Dangerous waters?


We didn’t swim with the piranhas on our trip into the Ecuadorian rain forest after all.  But, considering what other critters were in the water, that was probably a good choice!  This black caiman, somewhere between 2 and 3 meters long, surfaced close to the swimming area one afternoon.



He looked quite relaxed as he was floating in the afternoon heat.  Even the insect on his snout didn’t seem to bother him.  Looking down on him from the deck of the terrace was as close as I wanted to get.  I suspect he wouldn’t be so tranquil if he were to be disturbed!


I first encountered a black caiman on my first trip to the jungle back in 2006.   Mandy (my daughter) and I traveled to the Manu National Park and Biosphere Reserve in Peru.   From Cusco, we traveled for several hours by van and went as far as the road went into the Park.  From the village at the end of the road, we traveled by motorized canoe up the river toward camp for four hours.   The canoes seated approximately 20 people in rows of two or three people across.  There were no bathroom facilities aboard, so we were told to inform our guides if the necessity arose.  Of course, it did.  The canoe pilot pulled up along a sandy stretch of beach and we disembarked to do our business.  We walked a short way up the beach into the bushes.  When we emerged, people in the canoe were motioning for us to hurry back.  Once back in the canoe, our guide pointed out a large black caiman on the beach just a few yards from where we had been obliviously relieving ourselves!

The Sacha Lodge in Ecuador, where Doug and I traveled last week, did have a separate swimming area caged off which would have separated us from such critters.  They installed it as giant otters have taken up residence in the lake and have been known to bite.  We didn’t see any of the otters, but I didn’t see any reason to invade their territory by swimming.


These lovely turtles were numerous and sunned themselves on logs.  Occasionally you heard a “plop” and knew they were off for a cooling swim.

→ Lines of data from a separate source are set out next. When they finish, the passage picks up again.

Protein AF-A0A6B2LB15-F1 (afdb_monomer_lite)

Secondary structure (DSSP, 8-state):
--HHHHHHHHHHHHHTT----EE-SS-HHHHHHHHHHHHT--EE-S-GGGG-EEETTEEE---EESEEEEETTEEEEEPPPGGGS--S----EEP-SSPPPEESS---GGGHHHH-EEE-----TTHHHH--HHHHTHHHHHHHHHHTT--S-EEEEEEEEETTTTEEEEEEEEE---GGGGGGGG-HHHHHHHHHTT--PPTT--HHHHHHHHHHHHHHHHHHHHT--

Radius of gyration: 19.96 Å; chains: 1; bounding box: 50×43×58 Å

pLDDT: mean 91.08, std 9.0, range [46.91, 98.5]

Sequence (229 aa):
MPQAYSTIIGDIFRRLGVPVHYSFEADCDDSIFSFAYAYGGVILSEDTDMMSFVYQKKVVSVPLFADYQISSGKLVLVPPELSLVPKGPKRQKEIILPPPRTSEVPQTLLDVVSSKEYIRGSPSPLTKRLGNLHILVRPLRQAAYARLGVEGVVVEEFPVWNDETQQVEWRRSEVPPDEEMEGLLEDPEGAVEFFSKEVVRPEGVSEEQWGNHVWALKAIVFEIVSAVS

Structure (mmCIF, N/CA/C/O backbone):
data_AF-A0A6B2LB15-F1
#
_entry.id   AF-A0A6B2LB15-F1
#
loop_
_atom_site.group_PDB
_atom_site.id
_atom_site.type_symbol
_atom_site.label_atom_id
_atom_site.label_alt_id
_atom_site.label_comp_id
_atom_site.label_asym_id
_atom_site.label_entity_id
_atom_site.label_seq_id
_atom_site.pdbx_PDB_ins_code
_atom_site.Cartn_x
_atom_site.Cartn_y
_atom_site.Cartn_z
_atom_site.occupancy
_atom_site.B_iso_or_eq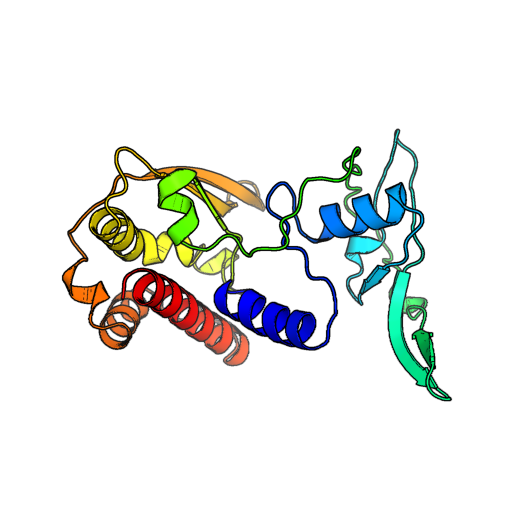uiv
_atom_site.auth_seq_id
_atom_site.auth_comp_id
_atom_site.auth_asym_id
_atom_site.auth_atom_id
_atom_site.pdbx_PDB_model_num
ATOM 1 N N . MET A 1 1 ? 0.429 4.415 -2.360 1.00 73.62 1 MET A N 1
ATOM 2 C CA . MET A 1 1 ? -0.933 4.474 -2.938 1.00 73.62 1 MET A CA 1
ATOM 3 C C . MET A 1 1 ? -1.894 3.732 -2.014 1.00 73.62 1 MET A C 1
ATOM 5 O O . MET A 1 1 ? -1.457 2.719 -1.476 1.00 73.62 1 MET A O 1
ATOM 9 N N . PRO A 1 2 ? -3.130 4.210 -1.773 1.00 81.06 2 PRO A N 1
ATOM 10 C CA . PRO A 1 2 ? -4.142 3.445 -1.038 1.00 81.06 2 PRO A CA 1
ATOM 11 C C . PRO A 1 2 ? -4.466 2.133 -1.748 1.00 81.06 2 PRO A C 1
ATOM 13 O O . PRO A 1 2 ? -4.444 2.074 -2.981 1.00 81.06 2 PRO A O 1
ATOM 16 N N . GLN A 1 3 ? -4.769 1.087 -0.988 1.00 82.31 3 GLN A N 1
ATOM 17 C CA . GLN A 1 3 ? -4.882 -0.252 -1.541 1.00 82.31 3 GLN A CA 1
ATOM 18 C C . GLN A 1 3 ? -6.150 -0.431 -2.378 1.00 82.31 3 GLN A C 1
ATOM 20 O O . GLN A 1 3 ? -6.078 -1.048 -3.441 1.00 82.31 3 GLN A O 1
ATOM 25 N N . ALA A 1 4 ? -7.288 0.120 -1.949 1.00 82.12 4 ALA A N 1
ATOM 26 C CA . ALA A 1 4 ? -8.538 0.021 -2.705 1.00 82.12 4 ALA A CA 1
ATOM 27 C C . ALA A 1 4 ? -8.378 0.473 -4.171 1.00 82.12 4 ALA A C 1
ATOM 29 O O . ALA A 1 4 ? -8.896 -0.163 -5.088 1.00 82.12 4 ALA A O 1
ATOM 30 N N . TYR A 1 5 ? -7.583 1.519 -4.413 1.00 83.75 5 TYR A N 1
ATOM 31 C CA . TYR A 1 5 ? -7.289 1.992 -5.765 1.00 83.75 5 TYR A CA 1
ATOM 32 C C . TYR A 1 5 ? -6.433 0.993 -6.567 1.00 83.75 5 TYR A C 1
ATOM 34 O O . TYR A 1 5 ? -6.734 0.732 -7.733 1.00 83.75 5 TYR A O 1
ATOM 42 N N . SER A 1 6 ? -5.430 0.361 -5.940 1.00 85.50 6 SER A N 1
ATOM 43 C CA . SER A 1 6 ? -4.664 -0.740 -6.553 1.00 85.50 6 SER A CA 1
ATOM 44 C C . SER A 1 6 ? -5.572 -1.901 -6.961 1.00 85.50 6 SER A C 1
ATOM 46 O O . SER A 1 6 ? -5.396 -2.489 -8.028 1.00 85.50 6 SER A O 1
ATOM 48 N N . THR A 1 7 ? -6.558 -2.230 -6.123 1.00 86.75 7 THR A N 1
ATOM 49 C CA . THR A 1 7 ? -7.531 -3.292 -6.394 1.00 86.75 7 THR A CA 1
ATOM 50 C C . THR A 1 7 ? -8.414 -2.946 -7.589 1.00 86.75 7 THR A C 1
ATOM 52 O O . THR A 1 7 ? -8.540 -3.766 -8.491 1.00 86.75 7 THR A O 1
ATOM 55 N N . ILE A 1 8 ? -8.949 -1.721 -7.663 1.00 89.00 8 ILE A N 1
ATOM 56 C CA . ILE A 1 8 ? -9.785 -1.276 -8.794 1.00 89.00 8 ILE A CA 1
ATOM 57 C C . ILE A 1 8 ? -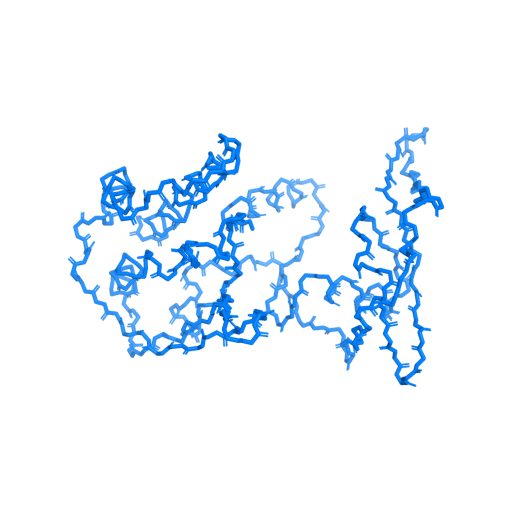9.023 -1.373 -10.120 1.00 89.00 8 ILE A C 1
ATOM 59 O O . ILE A 1 8 ? -9.550 -1.902 -11.099 1.00 89.00 8 ILE A O 1
ATOM 63 N N . ILE A 1 9 ? -7.777 -0.893 -10.164 1.00 90.31 9 ILE A N 1
ATOM 64 C CA . ILE A 1 9 ? -6.942 -0.999 -11.369 1.00 90.31 9 ILE A CA 1
ATOM 65 C C . ILE A 1 9 ? -6.701 -2.468 -11.724 1.00 90.31 9 ILE A C 1
ATOM 67 O O . ILE A 1 9 ? -6.870 -2.860 -12.880 1.00 90.31 9 ILE A O 1
ATOM 71 N N . GLY A 1 10 ? -6.345 -3.289 -10.735 1.00 92.00 10 GLY A N 1
ATOM 72 C CA . GLY A 1 10 ? -6.135 -4.717 -10.941 1.00 92.00 10 GLY A CA 1
ATOM 73 C C . GLY A 1 10 ? -7.377 -5.419 -11.494 1.00 92.00 10 GLY A C 1
ATOM 74 O O . GLY A 1 10 ? -7.271 -6.216 -12.420 1.00 92.00 10 GLY A O 1
ATOM 75 N N . ASP A 1 11 ? -8.569 -5.077 -11.009 1.00 91.00 11 ASP A N 1
ATOM 76 C CA . ASP A 1 11 ? -9.837 -5.621 -11.501 1.00 91.00 11 ASP A CA 1
ATOM 77 C C . ASP A 1 11 ? -10.094 -5.278 -12.964 1.00 91.00 11 ASP A C 1
ATOM 79 O O . ASP A 1 11 ? -10.548 -6.138 -13.723 1.00 91.00 11 ASP A O 1
ATOM 83 N N . ILE A 1 12 ? -9.792 -4.045 -13.377 1.00 94.75 12 ILE A N 1
ATOM 84 C CA . ILE A 1 12 ? -9.913 -3.625 -14.777 1.00 94.75 12 ILE A CA 1
ATOM 85 C C . ILE A 1 12 ? -9.016 -4.501 -15.659 1.00 94.75 12 ILE A C 1
ATOM 87 O O . ILE A 1 12 ? -9.492 -5.057 -16.648 1.00 94.75 12 ILE A O 1
ATOM 91 N N . PHE A 1 13 ? -7.752 -4.693 -15.277 1.00 94.44 13 PHE A N 1
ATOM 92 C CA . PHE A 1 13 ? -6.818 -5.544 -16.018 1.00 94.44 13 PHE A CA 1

IMG_0272We did go fishing for piranhas one afternoon.  We were given bamboo poles with a line, large hook and meat to use as bait.  As soon as the hook and bait hit the water, you could feel the nibbles.  For the most part, we fed the piranhas.  Our guide caught a couple of small ones.  I caught this one which was the largest of the day.


Later we found out another guest had caught two,  brought them to the cook, and had them with his dinner.  They are reported to be quite tasty, although rather bony.  I didn’t realize that was an option and released mine back into the lake.



  1. Wonderful to read! Thanks Karen. I can understand not wanting to go swimming with the piranhas n that caiman about. Although I could see myself wanting to poke at it with a large pole!